>>>>
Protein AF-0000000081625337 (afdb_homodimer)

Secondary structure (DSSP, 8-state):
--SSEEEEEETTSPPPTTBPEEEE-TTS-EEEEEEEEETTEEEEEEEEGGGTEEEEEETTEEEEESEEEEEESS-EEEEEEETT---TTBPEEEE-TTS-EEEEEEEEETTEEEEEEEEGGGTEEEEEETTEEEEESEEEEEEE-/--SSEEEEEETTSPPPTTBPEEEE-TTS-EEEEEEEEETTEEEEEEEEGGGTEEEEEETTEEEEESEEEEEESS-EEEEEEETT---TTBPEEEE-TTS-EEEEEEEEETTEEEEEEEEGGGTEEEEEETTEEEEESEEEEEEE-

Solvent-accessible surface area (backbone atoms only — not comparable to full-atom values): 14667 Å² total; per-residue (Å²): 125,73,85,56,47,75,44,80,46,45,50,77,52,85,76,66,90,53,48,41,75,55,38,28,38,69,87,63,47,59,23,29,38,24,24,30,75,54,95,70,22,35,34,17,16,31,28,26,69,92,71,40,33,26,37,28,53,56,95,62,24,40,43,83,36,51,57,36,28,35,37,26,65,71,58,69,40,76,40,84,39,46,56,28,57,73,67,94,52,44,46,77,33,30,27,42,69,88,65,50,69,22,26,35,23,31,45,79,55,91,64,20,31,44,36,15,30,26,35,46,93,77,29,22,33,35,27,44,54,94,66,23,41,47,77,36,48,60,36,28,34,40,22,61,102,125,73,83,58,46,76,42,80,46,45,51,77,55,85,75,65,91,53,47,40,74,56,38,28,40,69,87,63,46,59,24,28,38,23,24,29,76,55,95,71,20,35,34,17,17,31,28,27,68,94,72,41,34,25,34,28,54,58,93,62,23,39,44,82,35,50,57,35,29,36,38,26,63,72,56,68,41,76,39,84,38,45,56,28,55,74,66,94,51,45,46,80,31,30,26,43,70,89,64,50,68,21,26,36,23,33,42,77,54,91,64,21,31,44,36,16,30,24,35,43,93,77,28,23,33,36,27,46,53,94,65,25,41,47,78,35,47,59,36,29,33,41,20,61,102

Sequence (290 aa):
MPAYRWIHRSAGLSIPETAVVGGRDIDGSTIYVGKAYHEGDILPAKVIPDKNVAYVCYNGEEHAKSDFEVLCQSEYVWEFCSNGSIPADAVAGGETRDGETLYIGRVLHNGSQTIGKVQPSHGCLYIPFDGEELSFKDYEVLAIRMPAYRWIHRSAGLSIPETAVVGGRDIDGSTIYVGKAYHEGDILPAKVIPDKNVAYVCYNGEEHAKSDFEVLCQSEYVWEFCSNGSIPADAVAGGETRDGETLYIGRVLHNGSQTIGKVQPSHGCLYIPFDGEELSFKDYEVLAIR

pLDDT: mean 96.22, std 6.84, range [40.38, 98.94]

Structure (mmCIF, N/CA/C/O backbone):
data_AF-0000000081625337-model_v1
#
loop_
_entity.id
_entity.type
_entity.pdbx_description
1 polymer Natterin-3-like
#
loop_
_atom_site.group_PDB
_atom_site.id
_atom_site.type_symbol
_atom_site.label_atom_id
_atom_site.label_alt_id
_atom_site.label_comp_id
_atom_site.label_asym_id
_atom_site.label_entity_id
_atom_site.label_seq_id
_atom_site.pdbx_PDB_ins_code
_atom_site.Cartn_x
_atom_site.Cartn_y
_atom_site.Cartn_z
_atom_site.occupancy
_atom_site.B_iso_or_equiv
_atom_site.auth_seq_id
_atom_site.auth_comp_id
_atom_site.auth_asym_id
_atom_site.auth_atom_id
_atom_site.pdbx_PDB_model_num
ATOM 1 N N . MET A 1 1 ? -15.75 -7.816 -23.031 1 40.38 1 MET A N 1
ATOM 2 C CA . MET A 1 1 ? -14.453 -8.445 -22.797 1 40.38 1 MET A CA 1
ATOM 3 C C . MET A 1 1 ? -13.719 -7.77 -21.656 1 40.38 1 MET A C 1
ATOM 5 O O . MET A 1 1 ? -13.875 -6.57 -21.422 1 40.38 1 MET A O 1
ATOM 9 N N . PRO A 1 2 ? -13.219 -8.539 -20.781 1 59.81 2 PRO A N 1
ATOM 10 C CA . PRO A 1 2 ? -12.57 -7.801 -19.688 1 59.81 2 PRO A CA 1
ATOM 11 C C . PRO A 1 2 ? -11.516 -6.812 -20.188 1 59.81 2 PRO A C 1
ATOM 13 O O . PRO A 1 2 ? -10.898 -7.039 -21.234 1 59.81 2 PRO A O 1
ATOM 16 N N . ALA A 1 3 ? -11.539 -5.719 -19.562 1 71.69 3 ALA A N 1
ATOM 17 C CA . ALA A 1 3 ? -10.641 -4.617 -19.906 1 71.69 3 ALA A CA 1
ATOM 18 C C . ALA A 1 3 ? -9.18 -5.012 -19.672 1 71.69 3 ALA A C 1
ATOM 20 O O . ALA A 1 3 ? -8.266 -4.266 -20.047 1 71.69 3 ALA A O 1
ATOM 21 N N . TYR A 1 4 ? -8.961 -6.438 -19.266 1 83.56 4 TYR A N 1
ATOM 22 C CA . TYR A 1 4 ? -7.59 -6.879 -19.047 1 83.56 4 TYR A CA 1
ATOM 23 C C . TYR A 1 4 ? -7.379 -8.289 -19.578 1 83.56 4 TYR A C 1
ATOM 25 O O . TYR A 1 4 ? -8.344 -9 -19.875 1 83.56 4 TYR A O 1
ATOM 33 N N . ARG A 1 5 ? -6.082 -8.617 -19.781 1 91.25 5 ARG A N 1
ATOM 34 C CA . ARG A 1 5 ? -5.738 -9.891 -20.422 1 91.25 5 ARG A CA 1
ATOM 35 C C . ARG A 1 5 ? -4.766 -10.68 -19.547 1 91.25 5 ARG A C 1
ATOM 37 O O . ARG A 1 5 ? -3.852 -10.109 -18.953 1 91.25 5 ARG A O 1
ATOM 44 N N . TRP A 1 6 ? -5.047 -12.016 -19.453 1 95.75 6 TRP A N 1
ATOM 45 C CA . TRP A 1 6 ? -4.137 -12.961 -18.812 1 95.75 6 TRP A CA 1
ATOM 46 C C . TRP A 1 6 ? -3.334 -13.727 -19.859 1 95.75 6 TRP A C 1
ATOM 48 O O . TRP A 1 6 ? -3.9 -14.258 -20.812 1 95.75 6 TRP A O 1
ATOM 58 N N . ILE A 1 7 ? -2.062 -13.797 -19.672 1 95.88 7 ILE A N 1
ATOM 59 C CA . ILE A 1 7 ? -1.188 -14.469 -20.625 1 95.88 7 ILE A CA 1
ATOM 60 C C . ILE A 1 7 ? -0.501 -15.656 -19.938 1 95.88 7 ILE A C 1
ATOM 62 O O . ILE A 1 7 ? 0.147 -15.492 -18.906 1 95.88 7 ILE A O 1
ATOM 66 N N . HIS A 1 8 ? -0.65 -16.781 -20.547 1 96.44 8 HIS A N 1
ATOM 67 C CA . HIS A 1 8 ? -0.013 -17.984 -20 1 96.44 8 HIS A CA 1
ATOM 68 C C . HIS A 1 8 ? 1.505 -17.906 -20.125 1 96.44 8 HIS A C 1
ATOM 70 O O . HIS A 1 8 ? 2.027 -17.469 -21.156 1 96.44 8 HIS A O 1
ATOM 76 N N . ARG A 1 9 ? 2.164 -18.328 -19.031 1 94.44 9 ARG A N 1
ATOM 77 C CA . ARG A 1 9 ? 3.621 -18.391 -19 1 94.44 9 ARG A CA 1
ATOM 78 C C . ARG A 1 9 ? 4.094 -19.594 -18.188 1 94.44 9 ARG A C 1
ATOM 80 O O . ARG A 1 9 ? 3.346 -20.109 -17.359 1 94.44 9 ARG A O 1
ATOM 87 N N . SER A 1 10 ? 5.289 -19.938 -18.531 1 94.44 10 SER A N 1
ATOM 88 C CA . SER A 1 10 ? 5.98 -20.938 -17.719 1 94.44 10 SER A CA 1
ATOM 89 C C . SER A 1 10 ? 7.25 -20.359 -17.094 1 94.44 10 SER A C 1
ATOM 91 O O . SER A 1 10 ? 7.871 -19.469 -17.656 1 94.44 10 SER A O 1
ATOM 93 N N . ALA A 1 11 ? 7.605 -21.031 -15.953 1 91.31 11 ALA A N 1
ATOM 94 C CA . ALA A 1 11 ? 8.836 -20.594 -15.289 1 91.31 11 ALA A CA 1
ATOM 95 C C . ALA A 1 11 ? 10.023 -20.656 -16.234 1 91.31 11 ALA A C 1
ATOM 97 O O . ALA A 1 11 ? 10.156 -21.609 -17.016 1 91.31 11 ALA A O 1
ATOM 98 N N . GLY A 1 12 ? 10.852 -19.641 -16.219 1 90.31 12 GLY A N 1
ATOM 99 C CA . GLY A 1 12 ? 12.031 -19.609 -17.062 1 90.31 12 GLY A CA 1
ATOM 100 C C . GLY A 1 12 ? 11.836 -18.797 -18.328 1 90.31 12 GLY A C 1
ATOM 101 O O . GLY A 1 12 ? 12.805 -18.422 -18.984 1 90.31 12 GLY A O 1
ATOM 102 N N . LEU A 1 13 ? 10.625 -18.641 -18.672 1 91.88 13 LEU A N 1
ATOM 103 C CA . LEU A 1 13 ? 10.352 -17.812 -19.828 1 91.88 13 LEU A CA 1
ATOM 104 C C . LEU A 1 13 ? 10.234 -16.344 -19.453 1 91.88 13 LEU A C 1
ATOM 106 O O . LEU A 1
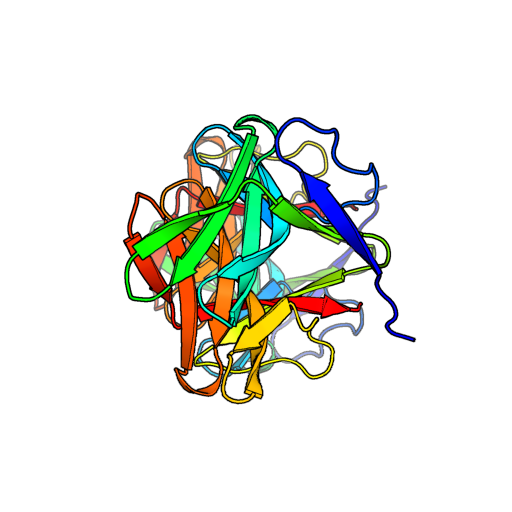 13 ? 9.898 -16.031 -18.297 1 91.88 13 LEU A O 1
ATOM 110 N N . SER A 1 14 ? 10.453 -15.57 -20.406 1 94.25 14 SER A N 1
ATOM
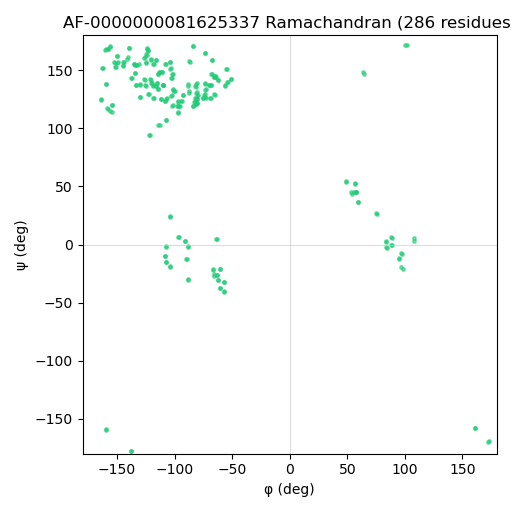 111 C CA . SER A 1 14 ? 10.391 -14.133 -20.172 1 94.25 14 SER A CA 1
ATOM 112 C C . SER A 1 14 ? 8.969 -13.68 -19.859 1 94.25 14 SER A C 1
ATOM 114 O O . SER A 1 14 ? 8.008 -14.234 -20.391 1 94.25 14 SER A O 1
ATOM 116 N N . ILE A 1 15 ? 8.883 -12.695 -19.031 1 96.12 15 ILE A N 1
ATOM 117 C CA . ILE A 1 15 ? 7.609 -12.062 -18.703 1 96.12 15 ILE A CA 1
ATOM 118 C C . ILE A 1 15 ? 7.32 -10.938 -19.703 1 96.12 15 ILE A C 1
ATOM 120 O O . ILE A 1 15 ? 8.211 -10.164 -20.047 1 96.12 15 ILE A O 1
ATOM 124 N N . PRO A 1 16 ? 6.047 -10.836 -20.156 1 95.12 16 PRO A N 1
ATOM 125 C CA . PRO A 1 16 ? 5.715 -9.734 -21.062 1 95.12 16 PRO A CA 1
ATOM 126 C C . PRO A 1 16 ? 6.066 -8.367 -20.469 1 95.12 16 PRO A C 1
ATOM 128 O O . PRO A 1 16 ? 5.926 -8.156 -19.266 1 95.12 16 PRO A O 1
ATOM 131 N N . GLU A 1 17 ? 6.367 -7.422 -21.328 1 93.38 17 GLU A N 1
ATOM 132 C CA . GLU A 1 17 ? 6.727 -6.074 -20.891 1 93.38 17 GLU A CA 1
ATOM 133 C C . GLU A 1 17 ? 5.543 -5.367 -20.25 1 93.38 17 GLU A C 1
ATOM 135 O O . GLU A 1 17 ? 5.723 -4.461 -19.422 1 93.38 17 GLU A O 1
ATOM 140 N N . THR A 1 18 ? 4.336 -5.832 -20.547 1 94.25 18 THR A N 1
ATOM 141 C CA . THR A 1 18 ? 3.133 -5.16 -20.078 1 94.25 18 THR A CA 1
ATOM 142 C C . THR A 1 18 ? 2.607 -5.824 -18.812 1 94.25 18 THR A C 1
ATOM 144 O O . THR A 1 18 ? 1.517 -5.5 -18.328 1 94.25 18 THR A O 1
ATOM 147 N N . ALA A 1 19 ? 3.332 -6.754 -18.266 1 96.81 19 ALA A N 1
ATOM 148 C CA . ALA A 1 19 ? 2.891 -7.449 -17.062 1 96.81 19 ALA A CA 1
ATOM 149 C C . ALA A 1 19 ? 2.746 -6.484 -15.891 1 96.81 19 ALA A C 1
ATOM 151 O O . ALA A 1 19 ? 3.572 -5.586 -15.711 1 96.81 19 ALA A O 1
ATOM 152 N N . VAL A 1 20 ? 1.764 -6.668 -15.086 1 96.81 20 VAL A N 1
ATOM 153 C CA . VAL A 1 20 ? 1.447 -5.785 -13.969 1 96.81 20 VAL A CA 1
ATOM 154 C C . VAL A 1 20 ? 2.352 -6.109 -12.781 1 96.81 20 VAL A C 1
ATOM 156 O O . VAL A 1 20 ? 2.396 -7.254 -12.32 1 96.81 20 VAL A O 1
ATOM 159 N N . VAL A 1 21 ? 3.051 -5.078 -12.297 1 96.94 21 VAL A N 1
ATOM 160 C CA . VAL A 1 21 ? 3.885 -5.215 -11.109 1 96.94 21 VAL A CA 1
ATOM 161 C C . VAL A 1 21 ? 3.018 -5.129 -9.859 1 96.94 21 VAL A C 1
ATOM 163 O O . VAL A 1 21 ? 2.201 -4.215 -9.719 1 96.94 21 VAL A O 1
ATOM 166 N N . GLY A 1 22 ? 3.205 -6.102 -8.938 1 98.06 22 GLY A N 1
ATOM 167 C CA . GLY A 1 22 ? 2.426 -6.125 -7.711 1 98.06 22 GLY A CA 1
ATOM 168 C C . GLY A 1 22 ? 3.23 -5.734 -6.488 1 98.06 22 GLY A C 1
ATOM 169 O O . GLY A 1 22 ? 2.664 -5.449 -5.43 1 98.06 22 GLY A O 1
ATOM 170 N N . GLY A 1 23 ? 4.508 -5.73 -6.59 1 98 23 GLY A N 1
ATOM 171 C CA . GLY A 1 23 ? 5.355 -5.398 -5.457 1 98 23 GLY A CA 1
ATOM 172 C C . GLY A 1 23 ? 6.785 -5.875 -5.621 1 98 23 GLY A C 1
ATOM 173 O O . GLY A 1 23 ? 7.27 -6.035 -6.742 1 98 23 GLY A O 1
ATOM 174 N N . ARG A 1 24 ? 7.492 -6.027 -4.48 1 98.25 24 ARG A N 1
ATOM 175 C CA . ARG A 1 24 ? 8.883 -6.457 -4.414 1 98.25 24 ARG A CA 1
ATOM 176 C C . ARG A 1 24 ? 9.102 -7.457 -3.285 1 98.25 24 ARG A C 1
ATOM 178 O O . ARG A 1 24 ? 8.516 -7.32 -2.209 1 98.25 24 ARG A O 1
ATOM 185 N N . ASP A 1 25 ? 9.93 -8.375 -3.551 1 98 25 ASP A N 1
ATOM 186 C CA . ASP A 1 25 ? 10.305 -9.367 -2.541 1 98 25 ASP A CA 1
ATOM 187 C C . ASP A 1 25 ? 11.422 -8.844 -1.646 1 98 25 ASP A C 1
ATOM 189 O O . ASP A 1 25 ? 11.992 -7.777 -1.911 1 98 25 ASP A O 1
ATOM 193 N N . ILE A 1 26 ? 11.688 -9.578 -0.607 1 96.56 26 ILE A N 1
ATOM 194 C CA . ILE A 1 26 ? 12.656 -9.203 0.421 1 96.56 26 ILE A CA 1
ATOM 195 C C . ILE A 1 26 ? 14.016 -8.961 -0.216 1 96.56 26 ILE A C 1
ATOM 197 O O . ILE A 1 26 ? 14.758 -8.062 0.198 1 96.56 26 ILE A O 1
ATOM 201 N N . ASP A 1 27 ? 14.344 -9.688 -1.286 1 96.44 27 ASP A N 1
ATOM 202 C CA . ASP A 1 27 ? 15.664 -9.586 -1.902 1 96.44 27 ASP A CA 1
ATOM 203 C C . ASP A 1 27 ? 15.672 -8.531 -3.008 1 96.44 27 ASP A C 1
ATOM 205 O O . ASP A 1 27 ? 16.656 -8.398 -3.742 1 96.44 27 ASP A O 1
ATOM 209 N N . GLY A 1 28 ? 14.594 -7.895 -3.164 1 96.12 28 GLY A N 1
ATOM 210 C CA . GLY A 1 28 ? 14.523 -6.824 -4.141 1 96.12 28 GLY A CA 1
ATOM 211 C C . GLY A 1 28 ? 13.922 -7.262 -5.465 1 96.12 28 GLY A C 1
ATOM 212 O O . GLY A 1 28 ? 13.625 -6.43 -6.324 1 96.12 28 GLY A O 1
ATOM 213 N N . SER A 1 29 ? 13.68 -8.562 -5.652 1 97.94 29 SER A N 1
ATOM 214 C CA . SER A 1 29 ? 13.109 -9.047 -6.902 1 97.94 29 SER A CA 1
ATOM 215 C C . SER A 1 29 ? 11.695 -8.516 -7.105 1 97.94 29 SER A C 1
ATOM 217 O O . SER A 1 29 ? 10.922 -8.406 -6.152 1 97.94 29 SER A O 1
ATOM 219 N N . THR A
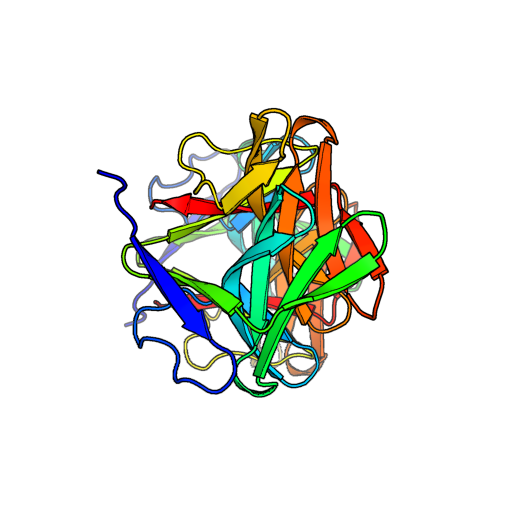 1 30 ? 11.406 -8.242 -8.352 1 97.69 30 THR A N 1
ATOM 220 C CA . THR A 1 30 ? 10.07 -7.762 -8.68 1 97.69 30 THR A CA 1
ATOM 221 C C . THR A 1 30 ? 9.047 -8.898 -8.594 1 97.69 30 THR A C 1
ATOM 223 O O . THR A 1 30 ? 9.312 -10.016 -9.031 1 97.69 30 THR A O 1
ATOM 226 N N . ILE A 1 31 ? 7.922 -8.578 -8.055 1 98.5 31 ILE A N 1
ATOM 227 C CA . ILE A 1 31 ? 6.793 -9.5 -8.016 1 98.5 31 ILE A CA 1
ATOM 228 C C . ILE A 1 31 ? 5.723 -9.047 -9 1 98.5 31 ILE A C 1
ATOM 230 O O . ILE A 1 31 ? 5.266 -7.902 -8.953 1 98.5 31 ILE A O 1
ATOM 234 N N . TYR A 1 32 ? 5.352 -9.922 -9.852 1 98.44 32 TYR A N 1
ATOM 235 C CA . TYR A 1 32 ? 4.281 -9.648 -10.805 1 98.44 32 TYR A CA 1
ATOM 236 C C . TYR A 1 32 ? 2.988 -10.344 -10.398 1 98.44 32 TYR A C 1
ATOM 238 O O . TYR A 1 32 ? 3.018 -11.359 -9.695 1 98.44 32 TYR A O 1
ATOM 246 N N . VAL A 1 33 ? 1.879 -9.805 -10.883 1 98.62 33 VAL A N 1
ATOM 247 C CA . VAL A 1 33 ? 0.556 -10.352 -10.602 1 98.62 33 VAL A CA 1
ATOM 248 C C . VAL A 1 33 ? 0.277 -11.531 -11.531 1 98.62 33 VAL A C 1
ATOM 250 O O . VAL A 1 33 ? 0.269 -11.383 -12.758 1 98.62 33 VAL A O 1
ATOM 253 N N . GLY A 1 34 ? 0.034 -12.656 -10.914 1 98.69 34 GLY A N 1
ATOM 254 C CA . GLY A 1 34 ? -0.311 -13.844 -11.688 1 98.69 34 GLY A CA 1
ATOM 255 C C . GLY A 1 34 ? -1.438 -14.648 -11.078 1 98.69 34 GLY A C 1
ATOM 256 O O . GLY A 1 34 ? -2.031 -14.234 -10.078 1 98.69 34 GLY A O 1
ATOM 257 N N . LYS A 1 35 ? -1.751 -15.727 -11.688 1 98.75 35 LYS A N 1
ATOM 258 C CA . LYS A 1 35 ? -2.637 -16.766 -11.156 1 98.75 35 LYS A CA 1
ATOM 259 C C . LYS A 1 35 ? -2.184 -18.156 -11.594 1 98.75 35 LYS A C 1
ATOM 261 O O . LYS A 1 35 ? -1.498 -18.297 -12.609 1 98.75 35 LYS A O 1
ATOM 266 N N . ALA A 1 36 ? -2.516 -19.094 -10.828 1 98.88 36 ALA A N 1
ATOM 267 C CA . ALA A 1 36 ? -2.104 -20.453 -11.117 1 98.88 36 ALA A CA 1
<<<<
◆ **Problem to work on**
Among the lines above, find the one with "ATOM 230 O O" and the one with "ATOM 236 C C". Quote both and everything between them, exactly.

◆ **Task output**
ATOM 230 O O . ILE A 1 31 ? 5.266 -7.902 -8.953 1 98.5 31 ILE A O 1
ATOM 234 N N . TYR A 1 32 ? 5.352 -9.922 -9.852 1 98.44 32 TYR A N 1
ATOM 235 C CA . TYR A 1 32 ? 4.281 -9.648 -10.805 1 98.44 32 TYR A CA 1
ATOM 236 C C . TYR A 1 32 ? 2.988 -10.344 -10.398 1 98.44 32 TYR A C 1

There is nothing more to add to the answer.